→ **TASK STATEMENT**
Would you return exactly the lines from the top of the data below through the one containing "ATOM 15 C C", leaving out the pictures?

----- TASK DATA -----

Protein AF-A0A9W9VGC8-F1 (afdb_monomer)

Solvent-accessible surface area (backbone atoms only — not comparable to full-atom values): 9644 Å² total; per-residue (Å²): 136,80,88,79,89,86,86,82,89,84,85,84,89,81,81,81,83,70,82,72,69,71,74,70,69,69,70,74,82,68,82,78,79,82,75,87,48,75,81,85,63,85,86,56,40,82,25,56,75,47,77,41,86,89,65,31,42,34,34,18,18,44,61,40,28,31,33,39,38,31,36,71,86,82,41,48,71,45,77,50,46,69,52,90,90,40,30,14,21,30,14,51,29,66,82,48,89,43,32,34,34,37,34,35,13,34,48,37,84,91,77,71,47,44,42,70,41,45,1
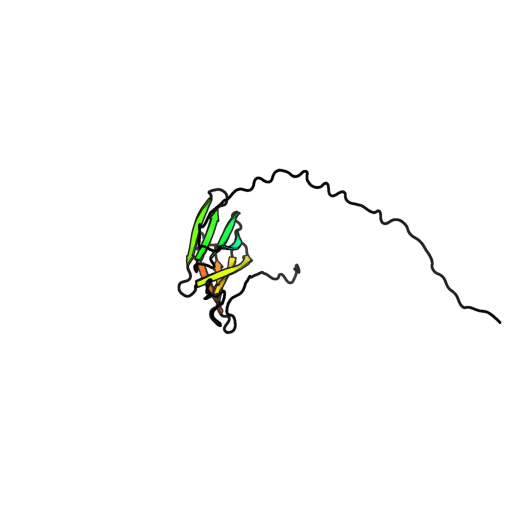8,31,39,30,38,38,39,50,74,54,97,56,95,48,50,51,77,41,82,74,50,76,34,74,85,32,20,64,59,89,64,49,73,73,84,50,85,89,75,53,135

Organism: NCBI:txid1131564

Structure (mmCIF, N/CA/C/O backbone):
data_AF-A0A9W9VGC8-F1
#
_entry.id   AF-A0A9W9VGC8-F1
#
loop_
_atom_site.group_PDB
_atom_site.id
_atom_site.type_symbol
_atom_site.label_atom_id
_atom_site.label_alt_id
_atom_site.label_comp_id
_atom_site.label_asym_id
_atom_site.label_entity_id
_atom_site.label_seq_id
_atom_site.pdbx_PDB_ins_code
_atom_site.Cartn_x
_atom_site.Cartn_y
_atom_site.Cartn_z
_atom_site.occupancy
_atom_site.B_iso_or_equiv
_atom_site.auth_seq_id
_atom_site.auth_comp_id
_atom_site.auth_asym_id
_atom_site.auth_atom_id
_atom_site.pdbx_PDB_model_num
ATOM 1 N N . MET A 1 1 ? -63.794 -8.149 -55.825 1.00 40.78 1 MET A N 1
ATOM 2 C CA . MET A 1 1 ? -63.696 -9.622 -55.710 1.00 40.78 1 MET A CA 1
ATOM 3 C C . MET A 1 1 ? -62.742 -9.882 -54.558 1.00 40.78 1 MET A C 1
ATOM 5 O O . MET A 1 1 ? -61.570 -9.592 -54.708 1.00 40.78 1 MET A O 1
ATOM 9 N N . GLY A 1 2 ? -63.231 -9.990 -53.324 1.00 35.28 2 GLY A N 1
ATOM 10 C CA . GLY A 1 2 ? -63.744 -11.231 -52.722 1.00 35.28 2 GLY A CA 1
ATOM 11 C C . GLY A 1 2 ? -62.634 -11.769 -51.803 1.00 35.28 2 GLY A C 1
ATOM 12
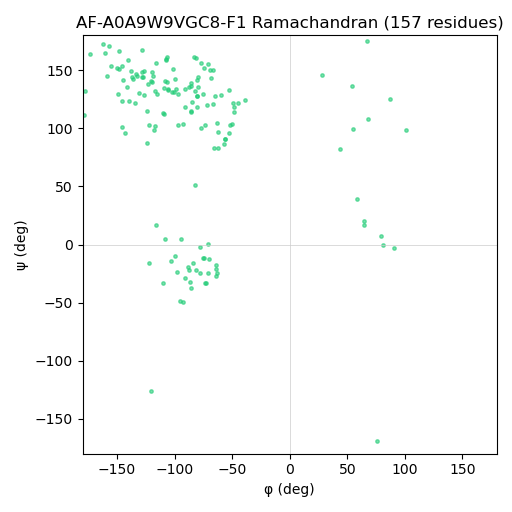 O O . GLY A 1 2 ? -61.580 -12.118 -52.310 1.00 35.28 2 GLY A O 1
ATOM 13 N N . THR A 1 3 ? -62.693 -11.532 -50.483 1.00 41.53 3 THR A N 1
ATOM 14 C CA . THR A 1 3 ? -63.160 -12.501 -49.453 1.00 41.53 3 THR A CA 1
ATOM 15 C C . THR A 1 3 ? -62.414 -13.840 -49.529 1.00 41.53 3 THR A C 1
ATOM 17 O O . THR A 1 3 ? -62.325 -14.413 -50.599 1.00 41.53 3 THR A O 1
ATOM 20 N N . ALA A 1 4 ? -61.954 -14.497 -48.477 1.00 38.81 4 ALA A N 1
ATOM 21 C CA . ALA A 1 4 ? -62.063 -14.309 -47.045 1.00 38.81 4 ALA A CA 1
ATOM 22 C C . ALA A 1 4 ? -61.202 -15.447 -46.418 1.00 38.81 4 ALA A C 1
ATOM 24 O O . ALA A 1 4 ? -61.190 -16.544 -46.957 1.00 38.81 4 ALA A O 1
ATOM 25 N N . TRP A 1 5 ? -60.319 -15.180 -45.453 1.00 36.31 5 TRP A N 1
ATOM 26 C CA . TRP A 1 5 ? -60.521 -15.468 -44.019 1.00 36.31 5 TRP A CA 1
ATOM 27 C C . TRP A 1 5 ? -60.109 -16.884 -43.601 1.00 36.31 5 TRP A C 1
ATOM 29 O O . TRP A 1 5 ? -60.664 -17.860 -44.080 1.00 36.31 5 TRP A O 1
ATOM 39 N N . MET A 1 6 ? -59.239 -16.965 -42.594 1.00 41.19 6 MET A N 1
ATOM 40 C CA . MET A 1 6 ? -59.518 -17.757 -41.394 1.00 41.19 6 MET A CA 1
ATOM 41 C C . MET A 1 6 ? -58.888 -17.056 -40.184 1.00 41.19 6 MET A C 1
ATOM 43 O O . MET A 1 6 ? -57.709 -16.713 -40.175 1.00 41.19 6 MET A O 1
ATOM 47 N N . PHE A 1 7 ? -59.750 -16.778 -39.211 1.00 37.06 7 PHE A N 1
ATOM 48 C CA . PHE A 1 7 ? -59.495 -16.153 -37.918 1.00 37.06 7 PHE A CA 1
ATOM 49 C C . PHE A 1 7 ? -58.992 -17.156 -36.875 1.00 37.06 7 PHE A C 1
ATOM 51 O O . PHE A 1 7 ? -59.294 -18.338 -36.984 1.00 37.06 7 PHE A O 1
ATOM 58 N N . LEU A 1 8 ? -58.378 -16.656 -35.796 1.00 36.75 8 LEU A N 1
ATOM 59 C CA . LEU A 1 8 ? -58.949 -16.592 -34.429 1.00 36.75 8 LEU A CA 1
ATOM 60 C C . LEU A 1 8 ? -57.893 -15.914 -33.526 1.00 36.75 8 LEU A C 1
ATOM 62 O O . LEU A 1 8 ? -56.759 -16.362 -33.461 1.00 36.75 8 LEU A O 1
ATOM 66 N N . LEU A 1 9 ? -58.122 -14.698 -33.022 1.00 33.78 9 LEU A N 1
ATOM 67 C CA . LEU A 1 9 ? -58.770 -14.388 -31.735 1.00 33.78 9 LEU A CA 1
ATOM 68 C C . LEU A 1 9 ? -58.128 -15.071 -30.512 1.00 33.78 9 LEU A C 1
ATOM 70 O O . LEU A 1 9 ? -58.520 -16.168 -30.133 1.00 33.78 9 LEU A O 1
ATOM 74 N N . SER A 1 10 ? -57.289 -14.321 -29.792 1.00 37.31 10 SER A N 1
ATOM 75 C CA . SER A 1 10 ? -57.479 -14.154 -28.346 1.00 37.31 10 SER A CA 1
ATOM 76 C C . SER A 1 10 ? -57.047 -12.744 -27.929 1.00 37.31 10 SER A C 1
ATOM 78 O O . SER A 1 10 ? -55.861 -12.448 -27.806 1.00 37.31 10 SER A O 1
ATOM 80 N N . GLN A 1 11 ? -58.019 -11.857 -27.733 1.00 42.66 11 GLN A N 1
ATOM 81 C CA . GLN A 1 11 ? -57.850 -10.740 -26.809 1.00 42.66 11 GLN A CA 1
ATOM 82 C C . GLN A 1 11 ? -58.222 -11.236 -25.412 1.00 42.66 11 GLN A C 1
ATOM 84 O O . GLN A 1 11 ? -59.235 -11.916 -25.299 1.00 42.66 11 GLN A O 1
ATOM 89 N N . ILE A 1 12 ? -57.467 -10.850 -24.382 1.00 42.12 12 ILE A N 1
ATOM 90 C CA . ILE A 1 12 ? -58.008 -10.390 -23.094 1.00 42.12 12 ILE A CA 1
ATOM 91 C C . ILE A 1 12 ? -57.017 -9.370 -22.517 1.00 42.12 12 ILE A C 1
ATOM 93 O O . ILE A 1 12 ? -55.810 -9.588 -22.455 1.00 42.12 12 ILE A O 1
ATOM 97 N N . LEU A 1 13 ? -57.591 -8.233 -22.145 1.00 39.44 13 LEU A N 1
ATOM 98 C CA . LEU A 1 13 ? -57.019 -7.064 -21.497 1.00 39.44 13 LEU A CA 1
ATOM 99 C C . LEU A 1 13 ? -56.938 -7.317 -19.976 1.00 39.44 13 LEU A C 1
ATOM 101 O O . LEU A 1 13 ? -57.951 -7.700 -19.396 1.00 39.44 13 LEU A O 1
ATOM 105 N N . VAL A 1 14 ? -55.805 -7.043 -19.318 1.00 39.69 14 VAL A N 1
ATOM 106 C CA . VAL A 1 14 ? -55.717 -6.797 -17.857 1.00 39.69 14 VAL A CA 1
ATOM 107 C C . VAL A 1 14 ? -54.657 -5.701 -17.661 1.00 39.69 14 VAL A C 1
ATOM 109 O O . VAL A 1 14 ? -53.489 -5.911 -17.955 1.00 39.69 14 VAL A O 1
ATOM 112 N N . LEU A 1 15 ? -55.077 -4.437 -17.554 1.00 33.41 15 LEU A N 1
ATOM 113 C CA . LEU A 1 15 ? -55.254 -3.674 -16.305 1.00 33.41 15 LEU A CA 1
ATOM 114 C C . LEU A 1 15 ? -53.940 -3.354 -15.568 1.00 33.41 15 LEU A C 1
ATOM 116 O O . LEU A 1 15 ? -53.339 -4.207 -14.930 1.00 33.41 15 LEU A O 1
ATOM 120 N N . ALA A 1 16 ? -53.589 -2.066 -15.636 1.00 41.69 16 ALA A N 1
ATOM 121 C CA . ALA A 1 16 ? -52.923 -1.276 -14.603 1.00 41.69 16 ALA A CA 1
ATOM 122 C C . ALA A 1 16 ? -51.743 -1.939 -13.866 1.00 41.69 16 ALA A C 1
ATOM 124 O O . ALA A 1 16 ? -51.863 -2.340 -12.711 1.00 41.69 16 ALA A O 1
ATOM 125 N N . ALA A 1 17 ? -50.555 -1.899 -14.471 1.00 41.78 17 ALA A N 1
ATOM 126 C CA . ALA A 1 17 ? -49.363 -1.711 -13.655 1.00 41.78 17 ALA A CA 1
ATOM 127 C C . ALA A 1 17 ? -49.331 -0.224 -13.291 1.00 41.78 17 ALA A C 1
ATOM 129 O O . ALA A 1 17 ? -49.025 0.629 -14.124 1.00 41.78 17 ALA A O 1
ATOM 130 N N . TYR A 1 18 ? -49.778 0.071 -12.073 1.00 39.72 18 TYR A N 1
ATOM 131 C CA . TYR A 1 18 ? -49.604 1.354 -11.416 1.00 39.72 18 TYR A CA 1
ATOM 132 C C . TYR A 1 18 ? -48.211 1.886 -11.745 1.00 39.72 18 TYR A C 1
ATOM 134 O O . TYR A 1 18 ? -47.211 1.224 -11.469 1.00 39.72 18 TYR A O 1
ATOM 142 N N . SER A 1 19 ? -48.138 3.091 -12.304 1.00 42.06 19 SER A N 1
ATOM 143 C CA . SER A 1 19 ? -46.963 3.919 -12.106 1.00 42.06 19 SER A CA 1
ATOM 144 C C . SER A 1 19 ? -46.893 4.198 -10.606 1.00 42.06 19 SER A C 1
ATOM 146 O O . SER A 1 19 ? -47.377 5.224 -10.131 1.00 42.06 19 SER A O 1
ATOM 148 N N . LEU A 1 20 ? -46.322 3.266 -9.8
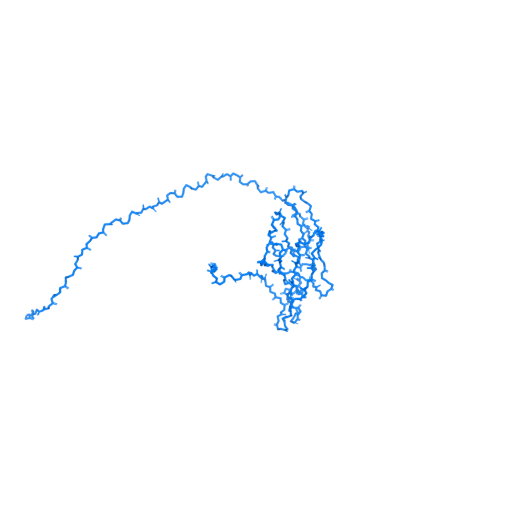44 1.00 46.91 20 LEU A N 1
ATOM 149 C CA . LEU A 1 20 ? -45.593 3.639 -8.652 1.00 46.91 20 LEU A CA 1
ATOM 150 C C . LEU A 1 20 ? -44.393 4.410 -9.195 1.00 46.91 20 LEU A C 1
ATOM 152 O O . LEU A 1 20 ? -43.304 3.882 -9.391 1.00 46.91 20 LEU A O 1
ATOM 156 N N . SER A 1 21 ? -44.609 5.694 -9.481 1.00 47.53 21 SER A N 1
ATOM 157 C CA . SER A 1 21 ? -43.618 6.644 -9.033 1.00 47.53 21 SER A CA 1
ATOM 158 C C . SER A 1 21 ? -43.555 6.401 -7.533 1.00 47.53 21 SER A C 1
ATOM 160 O O . SER A 1 21 ? -44.355 6.961 -6.782 1.00 47.53 21 SER A O 1
ATOM 162 N N . ASP A 1 22 ? -42.665 5.506 -7.104 1.00 43.31 22 ASP A N 1
ATOM 163 C CA . ASP A 1 22 ? -42.050 5.707 -5.814 1.00 43.31 22 ASP A CA 1
ATOM 164 C C . ASP A 1 22 ? -41.535 7.133 -5.920 1.00 43.31 22 ASP A C 1
ATOM 166 O O . ASP A 1 22 ? -40.587 7.444 -6.647 1.00 43.31 22 ASP A O 1
ATOM 170 N N . SER A 1 23 ? -42.260 8.049 -5.286 1.00 48.56 23 SER A N 1
ATOM 171 C CA . SER A 1 23 ? -41.648 9.246 -4.777 1.00 48.56 23 SER A CA 1
ATOM 172 C C . SER A 1 23 ? -40.570 8.708 -3.854 1.00 48.56 23 SER A C 1
ATOM 174 O O . SER A 1 23 ? -40.812 8.489 -2.668 1.00 48.56 23 SER A O 1
ATOM 176 N N . TYR A 1 24 ? -39.395 8.423 -4.420 1.00 46.81 24 TYR A N 1
ATOM 177 C CA . TYR A 1 24 ? -38.162 8.529 -3.688 1.00 46.81 24 TYR A CA 1
ATOM 178 C C . TYR A 1 24 ? -38.238 9.942 -3.152 1.00 46.81 24 TYR A C 1
ATOM 180 O O . TYR A 1 24 ? -38.027 10.913 -3.879 1.00 46.81 24 TYR A O 1
ATOM 188 N N . SER A 1 25 ? -38.697 10.056 -1.907 1.00 49.72 25 SER A N 1
ATOM 189 C CA . SER A 1 25 ? -38.453 11.226 -1.104 1.00 49.72 25 SER A CA 1
ATOM 190 C C . SER A 1 25 ? -36.961 11.404 -1.240 1.00 49.72 
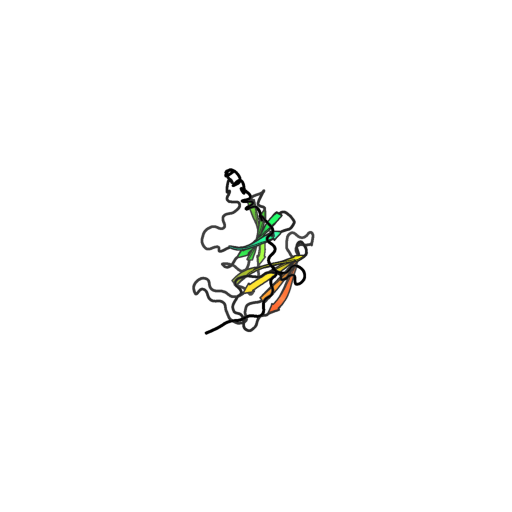25 SER A C 1
ATOM 192 O O . SER A 1 25 ? -36.207 10.599 -0.692 1.00 49.72 25 SER A O 1
ATOM 194 N N . THR A 1 26 ? -36.534 12.367 -2.059 1.00 55.84 26 THR A N 1
ATOM 195 C CA . THR A 1 26 ? -35.161 12.833 -2.042 1.00 55.84 26 THR A CA 1
ATOM 196 C C . THR A 1 26 ? -34.911 13.051 -0.563 1.00 55.84 26 THR A C 1
ATOM 198 O O . THR A 1 26 ? -35.659 13.848 0.024 1.00 55.84 26 THR A O 1
ATOM 201 N N . PRO A 1 27 ? -34.015 12.280 0.087 1.00 61.59 27 PRO A N 1
ATOM 202 C CA . PRO A 1 27 ? -33.721 12.526 1.482 1.00 61.59 27 PRO A CA 1
ATOM 203 C C . PRO A 1 27 ? -33.454 14.019 1.544 1.00 61.59 27 PRO A C 1
ATOM 205 O O . PRO A 1 27 ? -32.657 14.515 0.739 1.00 61.59 27 PRO A O 1
ATOM 208 N N . ALA A 1 28 ? -34.229 14.750 2.357 1.00 61.81 28 ALA A N 1
ATOM 209 C CA . ALA A 1 28 ? -33.986 16.172 2.548 1.00 61.81 28 ALA A CA 1
ATOM 210 C C . ALA A 1 28 ? -32.484 16.282 2.747 1.00 61.81 28 ALA A C 1
ATOM 212 O O . ALA A 1 28 ? -31.973 15.524 3.570 1.00 61.81 28 ALA A O 1
ATOM 213 N N . ALA A 1 29 ? -31.802 17.065 1.903 1.00 62.09 29 ALA A N 1
ATOM 214 C CA . ALA A 1 29 ? -30.351 17.085 1.845 1.00 62.09 29 ALA A CA 1
ATOM 215 C C . ALA A 1 29 ? -29.835 17.420 3.246 1.00 62.09 29 ALA A C 1
ATOM 217 O O . ALA A 1 29 ? -29.746 18.585 3.630 1.00 62.09 29 ALA A O 1
ATOM 218 N N . GLY A 1 30 ? -29.586 16.388 4.051 1.00 62.84 30 GLY A N 1
ATOM 219 C CA . GLY A 1 30 ? -28.882 16.525 5.300 1.00 62.84 30 GLY A CA 1
ATOM 220 C C . GLY A 1 30 ? -27.547 17.085 4.878 1.00 62.84 30 GLY A C 1
ATOM 221 O O . GLY A 1 30 ? -26.951 16.579 3.926 1.00 62.84 30 GLY A O 1
ATOM 222 N N . SER A 1 31 ? -27.109 18.173 5.500 1.00 70.81 31 SER A N 1
ATOM 223 C CA . SER A 1 31 ? -25.770 18.666 5.234 1.00 70.81 31 SER A CA 1
ATOM 224 C C . SER A 1 31 ? -24.799 17.572 5.678 1.00 70.81 31 SER A C 1
ATOM 226 O O . SER A 1 31 ? -24.505 17.435 6.865 1.00 70.81 31 SER A O 1
ATOM 228 N N . THR A 1 32 ? -24.341 16.743 4.747 1.00 75.00 32 THR A N 1
ATOM 229 C CA . THR A 1 32 ? -23.179 15.889 4.948 1.00 75.00 32 THR A CA 1
ATOM 230 C C . THR A 1 32 ? -22.004 16.825 5.154 1.00 75.00 32 THR A C 1
ATOM 232 O O . THR A 1 32 ? -21.560 17.493 4.223 1.00 75.00 32 THR A O 1
ATOM 235 N N . GLN A 1 33 ? -21.562 16.942 6.403 1.00 84.56 33 GLN A N 1
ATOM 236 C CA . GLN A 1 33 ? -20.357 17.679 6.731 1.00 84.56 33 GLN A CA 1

-----

→ **RESULT FOR THIS TASK**
Protein AF-A0A9W9VGC8-F1 (afdb_monomer)

Solvent-accessible surface area (backbone atoms only — not comparable to full-atom values): 9644 Å² total; per-residue (Å²): 136,80,88,79,89,86,86,82,89,84,85,84,89,81,81,81,83,70,82,72,69,71,74,70,69,69,70,74,82,68,82,78,79,82,75,87,48,75,81,85,63,85,86,56,40,82,25,56,75,47,77,41,86,89,65,31,42,34,34,18,18,44,61,40,28,31,33,39,38,31,36,71,86,82,41,48,71,45,77,50,46,69,52,90,90,40,30,14,21,30,14,51,29,66,82,48,89,43,32,34,34,37,34,35,13,34,48,37,84,91,77,71,47,44,42,70,41,45,1
8,31,39,30,38,38,39,50,74,54,97,56,95,48,50,51,77,41,82,74,50,76,34,74,85,32,20,64,59,89,64,49,73,73,84,50,85,89,75,53,135

Organism: NCBI:txid1131564

Structure (mmCIF, N/CA/C/O backbone):
data_AF-A0A9W9VGC8-F1
#
_entry.id   AF-A0A9W9VGC8-F1
#
loop_
_atom_site.group_PDB
_atom_site.id
_atom_site.type_symbol
_atom_site.label_atom_id
_atom_site.label_alt_id
_atom_site.label_comp_id
_atom_site.label_asym_id
_atom_site.label_entity_id
_atom_site.label_seq_id
_atom_site.pdbx_PDB_ins_code
_atom_site.Cartn_x
_atom_site.Cartn_y
_atom_site.Cartn_z
_atom_site.occupancy
_atom_site.B_iso_or_equiv
_atom_site.auth_seq_id
_atom_site.auth_comp_id
_atom_site.auth_asym_id
_atom_site.auth_atom_id
_atom_site.pdbx_PDB_model_num
ATOM 1 N N . MET A 1 1 ? -63.794 -8.149 -55.825 1.00 40.78 1 MET A N 1
ATOM 2 C CA . MET A 1 1 ? -63.696 -9.622 -55.710 1.00 40.78 1 MET A CA 1
ATOM 3 C C . MET A 1 1 ? -62.742 -9.882 -54.558 1.00 40.78 1 MET A C 1
ATOM 5 O O . MET A 1 1 ? -61.570 -9.592 -54.708 1.00 40.78 1 MET A O 1
ATOM 9 N N . GLY A 1 2 ? -63.231 -9.990 -53.324 1.00 35.28 2 GLY A N 1
ATOM 10 C CA . GLY A 1 2 ? -63.744 -11.231 -52.722 1.00 35.28 2 GLY A CA 1
ATOM 11 C C . GLY A 1 2 ? -62.634 -11.769 -51.803 1.00 35.28 2 GLY A C 1
ATOM 12
 O O . GLY A 1 2 ? -61.580 -12.118 -52.310 1.00 35.28 2 GLY A O 1
ATOM 13 N N . THR A 1 3 ? -62.693 -11.532 -50.483 1.00 41.53 3 THR A N 1
ATOM 14 C CA . THR A 1 3 ? -63.160 -12.501 -49.453 1.00 41.53 3 THR A CA 1
ATOM 15 C C . THR A 1 3 ? -62.414 -13.840 -49.529 1.00 41.53 3 THR A C 1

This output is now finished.